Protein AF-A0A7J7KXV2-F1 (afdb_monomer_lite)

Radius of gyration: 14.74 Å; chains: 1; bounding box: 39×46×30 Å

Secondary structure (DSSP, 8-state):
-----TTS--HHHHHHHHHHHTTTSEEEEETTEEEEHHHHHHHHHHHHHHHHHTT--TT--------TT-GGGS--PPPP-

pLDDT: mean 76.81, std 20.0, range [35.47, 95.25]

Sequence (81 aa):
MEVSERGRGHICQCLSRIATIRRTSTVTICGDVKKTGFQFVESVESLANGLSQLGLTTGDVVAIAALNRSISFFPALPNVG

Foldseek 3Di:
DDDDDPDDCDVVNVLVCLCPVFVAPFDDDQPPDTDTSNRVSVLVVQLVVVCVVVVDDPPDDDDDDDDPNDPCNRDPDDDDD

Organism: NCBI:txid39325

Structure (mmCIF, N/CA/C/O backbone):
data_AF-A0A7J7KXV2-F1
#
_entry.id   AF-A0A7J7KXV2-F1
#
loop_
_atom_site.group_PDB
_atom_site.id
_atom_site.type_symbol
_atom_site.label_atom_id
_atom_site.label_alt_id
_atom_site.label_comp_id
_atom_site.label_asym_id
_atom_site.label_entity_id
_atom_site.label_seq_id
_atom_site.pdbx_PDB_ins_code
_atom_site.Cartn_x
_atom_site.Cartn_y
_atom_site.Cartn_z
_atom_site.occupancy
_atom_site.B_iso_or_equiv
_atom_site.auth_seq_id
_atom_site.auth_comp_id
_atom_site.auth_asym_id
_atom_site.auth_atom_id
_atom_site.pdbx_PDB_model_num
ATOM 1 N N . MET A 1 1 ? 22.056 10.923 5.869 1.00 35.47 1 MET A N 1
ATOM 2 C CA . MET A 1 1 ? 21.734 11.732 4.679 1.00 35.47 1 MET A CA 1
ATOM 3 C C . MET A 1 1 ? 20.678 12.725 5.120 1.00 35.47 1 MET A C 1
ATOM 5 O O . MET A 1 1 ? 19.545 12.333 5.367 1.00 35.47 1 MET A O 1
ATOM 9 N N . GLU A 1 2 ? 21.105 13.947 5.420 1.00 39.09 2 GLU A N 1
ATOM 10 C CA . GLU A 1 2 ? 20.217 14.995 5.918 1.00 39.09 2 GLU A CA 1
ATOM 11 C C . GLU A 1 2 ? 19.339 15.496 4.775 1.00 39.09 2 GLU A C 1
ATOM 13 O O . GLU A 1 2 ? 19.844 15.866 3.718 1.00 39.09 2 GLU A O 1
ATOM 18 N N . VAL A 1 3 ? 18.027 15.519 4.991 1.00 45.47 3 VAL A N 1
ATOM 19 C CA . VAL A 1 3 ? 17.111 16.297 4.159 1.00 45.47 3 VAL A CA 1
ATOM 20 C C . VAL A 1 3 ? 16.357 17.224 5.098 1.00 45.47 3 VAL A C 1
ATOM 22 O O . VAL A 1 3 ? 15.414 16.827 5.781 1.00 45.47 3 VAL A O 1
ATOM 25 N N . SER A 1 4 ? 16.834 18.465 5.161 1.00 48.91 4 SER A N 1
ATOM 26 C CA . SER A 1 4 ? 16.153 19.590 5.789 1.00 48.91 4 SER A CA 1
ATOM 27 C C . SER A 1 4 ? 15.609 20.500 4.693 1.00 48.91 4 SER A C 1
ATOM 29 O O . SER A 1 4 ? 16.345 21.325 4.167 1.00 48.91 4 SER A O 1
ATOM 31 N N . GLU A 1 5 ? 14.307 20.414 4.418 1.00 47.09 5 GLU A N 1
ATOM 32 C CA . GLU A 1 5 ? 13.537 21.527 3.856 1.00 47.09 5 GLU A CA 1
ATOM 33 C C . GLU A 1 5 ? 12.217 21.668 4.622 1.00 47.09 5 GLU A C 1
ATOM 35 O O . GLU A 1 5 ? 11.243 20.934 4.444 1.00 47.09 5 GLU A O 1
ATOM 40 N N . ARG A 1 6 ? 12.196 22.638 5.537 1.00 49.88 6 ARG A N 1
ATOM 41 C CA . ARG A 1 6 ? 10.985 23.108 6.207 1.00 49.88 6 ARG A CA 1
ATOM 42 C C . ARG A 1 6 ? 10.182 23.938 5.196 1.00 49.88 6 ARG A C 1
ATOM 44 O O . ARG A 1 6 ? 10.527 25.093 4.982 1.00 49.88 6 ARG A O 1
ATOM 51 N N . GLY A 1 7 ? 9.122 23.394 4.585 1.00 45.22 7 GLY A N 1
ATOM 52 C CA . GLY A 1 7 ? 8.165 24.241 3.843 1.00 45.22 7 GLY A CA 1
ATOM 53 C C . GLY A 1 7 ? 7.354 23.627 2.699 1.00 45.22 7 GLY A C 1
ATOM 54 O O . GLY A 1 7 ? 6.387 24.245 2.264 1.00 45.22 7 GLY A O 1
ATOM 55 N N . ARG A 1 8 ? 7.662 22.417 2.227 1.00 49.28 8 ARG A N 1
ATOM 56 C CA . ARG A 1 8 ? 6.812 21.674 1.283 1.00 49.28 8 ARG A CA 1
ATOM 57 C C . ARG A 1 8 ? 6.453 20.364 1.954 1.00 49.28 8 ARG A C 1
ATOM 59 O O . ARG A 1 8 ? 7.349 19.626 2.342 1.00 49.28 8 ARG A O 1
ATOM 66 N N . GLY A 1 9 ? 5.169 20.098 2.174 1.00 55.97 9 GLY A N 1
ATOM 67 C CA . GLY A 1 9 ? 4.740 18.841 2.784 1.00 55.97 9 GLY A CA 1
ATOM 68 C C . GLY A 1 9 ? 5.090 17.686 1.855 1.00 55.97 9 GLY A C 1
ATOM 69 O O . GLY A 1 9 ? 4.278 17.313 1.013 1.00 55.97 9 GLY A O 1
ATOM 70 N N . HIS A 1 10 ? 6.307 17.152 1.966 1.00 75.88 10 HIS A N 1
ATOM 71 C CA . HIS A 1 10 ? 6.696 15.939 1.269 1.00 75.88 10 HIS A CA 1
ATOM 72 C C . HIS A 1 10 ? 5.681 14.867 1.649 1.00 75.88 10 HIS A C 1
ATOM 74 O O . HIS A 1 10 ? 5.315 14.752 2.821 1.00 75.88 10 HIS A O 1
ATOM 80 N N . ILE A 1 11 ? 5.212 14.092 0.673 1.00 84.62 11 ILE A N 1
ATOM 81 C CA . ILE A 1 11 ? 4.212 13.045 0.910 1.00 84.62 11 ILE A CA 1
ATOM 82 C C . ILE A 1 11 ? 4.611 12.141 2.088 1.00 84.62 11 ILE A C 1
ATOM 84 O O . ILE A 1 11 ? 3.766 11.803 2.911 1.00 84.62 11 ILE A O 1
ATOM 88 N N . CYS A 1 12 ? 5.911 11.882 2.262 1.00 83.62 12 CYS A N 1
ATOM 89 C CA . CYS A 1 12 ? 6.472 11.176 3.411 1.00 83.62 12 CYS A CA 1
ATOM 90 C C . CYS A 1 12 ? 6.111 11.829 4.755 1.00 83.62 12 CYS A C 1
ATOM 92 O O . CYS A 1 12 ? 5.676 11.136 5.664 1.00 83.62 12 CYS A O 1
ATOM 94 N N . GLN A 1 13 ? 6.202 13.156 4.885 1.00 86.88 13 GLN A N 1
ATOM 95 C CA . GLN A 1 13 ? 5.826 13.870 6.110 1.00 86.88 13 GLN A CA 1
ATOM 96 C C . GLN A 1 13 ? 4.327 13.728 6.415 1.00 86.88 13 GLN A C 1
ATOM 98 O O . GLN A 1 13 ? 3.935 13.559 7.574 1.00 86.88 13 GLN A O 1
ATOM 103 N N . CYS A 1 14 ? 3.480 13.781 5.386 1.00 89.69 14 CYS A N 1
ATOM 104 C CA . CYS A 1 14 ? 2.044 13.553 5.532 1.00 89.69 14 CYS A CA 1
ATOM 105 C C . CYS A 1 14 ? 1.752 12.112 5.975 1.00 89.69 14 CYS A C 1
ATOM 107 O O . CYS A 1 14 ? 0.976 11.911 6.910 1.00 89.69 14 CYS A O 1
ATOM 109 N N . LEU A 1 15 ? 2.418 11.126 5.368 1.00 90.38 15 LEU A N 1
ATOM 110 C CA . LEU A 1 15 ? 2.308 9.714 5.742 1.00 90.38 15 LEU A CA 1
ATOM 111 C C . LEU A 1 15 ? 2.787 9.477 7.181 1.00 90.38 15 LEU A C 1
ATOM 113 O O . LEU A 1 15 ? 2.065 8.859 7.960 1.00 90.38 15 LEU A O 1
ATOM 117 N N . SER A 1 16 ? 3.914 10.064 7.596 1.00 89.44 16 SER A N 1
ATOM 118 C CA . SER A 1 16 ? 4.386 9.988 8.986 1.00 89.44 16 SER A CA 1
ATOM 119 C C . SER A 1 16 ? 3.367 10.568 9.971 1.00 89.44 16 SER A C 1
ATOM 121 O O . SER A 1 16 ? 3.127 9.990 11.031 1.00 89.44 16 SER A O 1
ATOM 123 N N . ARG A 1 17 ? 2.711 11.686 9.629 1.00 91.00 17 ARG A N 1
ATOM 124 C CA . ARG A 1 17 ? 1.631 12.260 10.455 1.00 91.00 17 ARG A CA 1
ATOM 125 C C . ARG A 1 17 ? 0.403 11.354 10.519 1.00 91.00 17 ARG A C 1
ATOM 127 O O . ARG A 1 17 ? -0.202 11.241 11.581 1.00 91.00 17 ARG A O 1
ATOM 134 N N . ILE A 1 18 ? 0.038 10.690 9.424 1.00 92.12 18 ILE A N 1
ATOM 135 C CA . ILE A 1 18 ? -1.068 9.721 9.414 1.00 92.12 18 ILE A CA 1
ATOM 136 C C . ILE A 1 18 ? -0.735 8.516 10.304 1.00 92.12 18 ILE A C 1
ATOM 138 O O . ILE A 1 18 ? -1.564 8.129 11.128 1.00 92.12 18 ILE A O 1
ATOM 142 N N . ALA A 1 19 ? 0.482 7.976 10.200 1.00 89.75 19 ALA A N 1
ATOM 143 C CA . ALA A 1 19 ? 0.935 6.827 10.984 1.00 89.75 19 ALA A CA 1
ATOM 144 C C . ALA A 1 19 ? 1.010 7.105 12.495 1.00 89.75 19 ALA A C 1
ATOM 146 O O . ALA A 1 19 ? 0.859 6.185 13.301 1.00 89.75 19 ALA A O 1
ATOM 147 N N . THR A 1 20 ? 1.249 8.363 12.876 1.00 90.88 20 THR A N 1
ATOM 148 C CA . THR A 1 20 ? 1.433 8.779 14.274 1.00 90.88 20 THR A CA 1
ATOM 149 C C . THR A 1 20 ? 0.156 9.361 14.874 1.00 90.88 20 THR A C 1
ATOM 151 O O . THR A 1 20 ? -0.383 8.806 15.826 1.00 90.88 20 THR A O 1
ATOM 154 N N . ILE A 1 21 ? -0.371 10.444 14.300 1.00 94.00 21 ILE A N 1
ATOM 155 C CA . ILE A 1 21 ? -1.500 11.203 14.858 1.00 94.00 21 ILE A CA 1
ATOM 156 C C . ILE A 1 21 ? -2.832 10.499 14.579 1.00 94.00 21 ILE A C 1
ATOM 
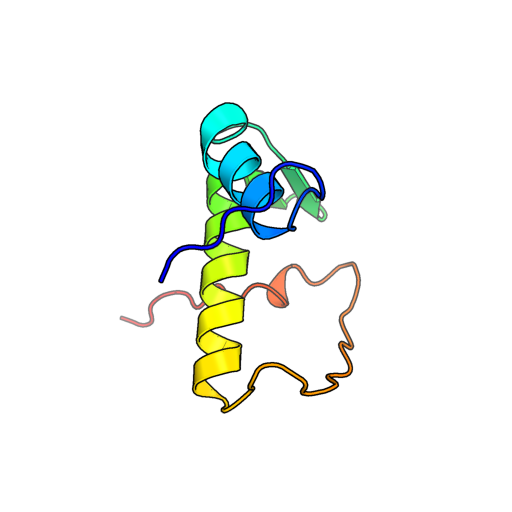158 O O . ILE A 1 21 ? -3.706 10.458 15.440 1.00 94.00 21 ILE A O 1
ATOM 162 N N . ARG A 1 22 ? -3.003 9.924 13.381 1.00 91.81 22 ARG A N 1
ATOM 163 C CA . ARG A 1 22 ? -4.247 9.247 12.961 1.00 91.81 22 ARG A CA 1
ATOM 164 C C . ARG A 1 22 ? -4.105 7.727 12.931 1.00 91.81 22 ARG A C 1
ATOM 166 O O . ARG A 1 22 ? -4.834 7.057 12.202 1.00 91.81 22 ARG A O 1
ATOM 173 N N . ARG A 1 23 ? -3.196 7.180 13.747 1.00 92.62 23 ARG A N 1
ATOM 174 C CA . ARG A 1 23 ? -2.796 5.765 13.748 1.00 92.62 23 ARG A CA 1
ATOM 175 C C . ARG A 1 23 ? -3.982 4.797 13.724 1.00 92.62 23 ARG A C 1
ATOM 177 O O . ARG A 1 23 ? -3.996 3.868 12.924 1.00 92.62 23 ARG A O 1
ATOM 184 N N . THR A 1 24 ? -4.968 5.019 14.590 1.00 94.12 24 THR A N 1
ATOM 185 C CA . THR A 1 24 ? -6.148 4.150 14.756 1.00 94.12 24 THR A CA 1
ATOM 186 C C . THR A 1 24 ? -7.388 4.668 14.030 1.00 94.12 24 THR A C 1
ATOM 188 O O . THR A 1 24 ? -8.368 3.940 13.892 1.00 94.12 24 THR A O 1
ATOM 191 N N . SER A 1 25 ? -7.367 5.912 13.544 1.00 95.25 25 SER A N 1
ATOM 192 C CA . SER A 1 25 ? -8.489 6.480 12.797 1.00 95.25 25 SER A CA 1
ATOM 193 C C . SER A 1 25 ? -8.625 5.790 11.445 1.00 95.25 25 SER A C 1
ATOM 195 O O . SER A 1 25 ? -7.626 5.508 10.787 1.00 95.25 25 SER A O 1
ATOM 197 N N . THR A 1 26 ? -9.859 5.553 10.999 1.00 94.19 26 THR A N 1
ATOM 198 C CA . THR A 1 26 ? -10.109 5.086 9.628 1.00 94.19 26 THR A CA 1
ATOM 199 C C . THR A 1 26 ? -9.726 6.183 8.634 1.00 94.19 26 THR A C 1
ATOM 201 O O . THR A 1 26 ? -10.179 7.320 8.772 1.00 94.19 26 THR A O 1
ATOM 204 N N . VAL A 1 27 ? -8.898 5.844 7.642 1.00 92.38 27 VAL A N 1
ATOM 205 C CA . VAL A 1 27 ? -8.436 6.783 6.599 1.00 92.38 27 VAL A CA 1
ATOM 206 C C . VAL A 1 27 ? -8.802 6.341 5.183 1.00 92.38 27 VAL A C 1
ATOM 208 O O . VAL A 1 27 ? -8.837 7.169 4.279 1.00 92.38 27 VAL A O 1
ATOM 211 N N . THR A 1 28 ? -9.120 5.059 4.987 1.00 88.38 28 THR A N 1
ATOM 212 C CA . THR A 1 28 ? -9.593 4.517 3.706 1.00 88.38 28 THR A CA 1
ATOM 213 C C . THR A 1 28 ? -10.837 3.671 3.936 1.00 88.38 28 THR A C 1
ATOM 215 O O . THR A 1 28 ? -10.880 2.885 4.885 1.00 88.3
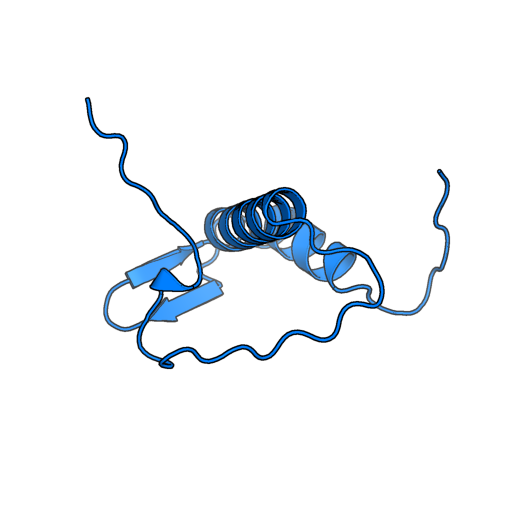8 28 THR A O 1
ATOM 218 N N . ILE A 1 29 ? -11.829 3.820 3.055 1.00 89.12 29 ILE A N 1
ATOM 219 C CA . ILE A 1 29 ? -13.055 3.017 3.019 1.00 89.12 29 ILE A CA 1
ATOM 220 C C . ILE A 1 29 ? -13.253 2.549 1.574 1.00 89.12 29 ILE A C 1
ATOM 222 O O . ILE A 1 29 ? -13.296 3.376 0.666 1.00 89.12 29 ILE A O 1
ATOM 226 N N . CYS A 1 30 ? -13.356 1.239 1.360 1.00 83.75 30 CYS A N 1
ATOM 227 C CA . CYS A 1 30 ? -13.638 0.634 0.059 1.00 83.75 30 CYS A CA 1
ATOM 228 C C . CYS A 1 30 ? -14.660 -0.490 0.245 1.00 83.75 30 CYS A C 1
ATOM 230 O O . CYS A 1 30 ? -14.314 -1.580 0.702 1.00 83.75 30 CYS A O 1
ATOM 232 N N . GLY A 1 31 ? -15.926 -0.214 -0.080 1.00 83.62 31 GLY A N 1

• _BRIEF_: The answer is the lines above between the line holding "ATOM 192 C CA" and the line holding "ATOM 208 O O", inclusive, each written out exactly, and no others.

• _OUTPUT BELOW_:
ATOM 192 C CA . SER A 1 25 ? -8.489 6.480 12.797 1.00 95.25 25 SER A CA 1
ATOM 193 C C . SER A 1 25 ? -8.625 5.790 11.445 1.00 95.25 25 SER A C 1
ATOM 195 O O . SER A 1 25 ? -7.626 5.508 10.787 1.00 95.25 25 SER A O 1
ATOM 197 N N . THR A 1 26 ? -9.859 5.553 10.999 1.00 94.19 26 THR A N 1
ATOM 198 C CA . THR A 1 26 ? -10.109 5.086 9.628 1.00 94.19 26 THR A CA 1
ATOM 199 C C . THR A 1 26 ? -9.726 6.183 8.634 1.00 94.19 26 THR A C 1
ATOM 201 O O . THR A 1 26 ? -10.179 7.320 8.772 1.00 94.19 26 THR A O 1
ATOM 204 N N . VAL A 1 27 ? -8.898 5.844 7.642 1.00 92.38 27 VAL A N 1
ATOM 205 C CA . VAL A 1 27 ? -8.436 6.783 6.599 1.00 92.38 27 VAL A CA 1
ATOM 206 C C . VAL A 1 27 ? -8.802 6.341 5.183 1.00 92.38 27 VAL A C 1
ATOM 208 O O . VAL A 1 27 ? -8.837 7.169 4.279 1.00 92.38 27 VAL A O 1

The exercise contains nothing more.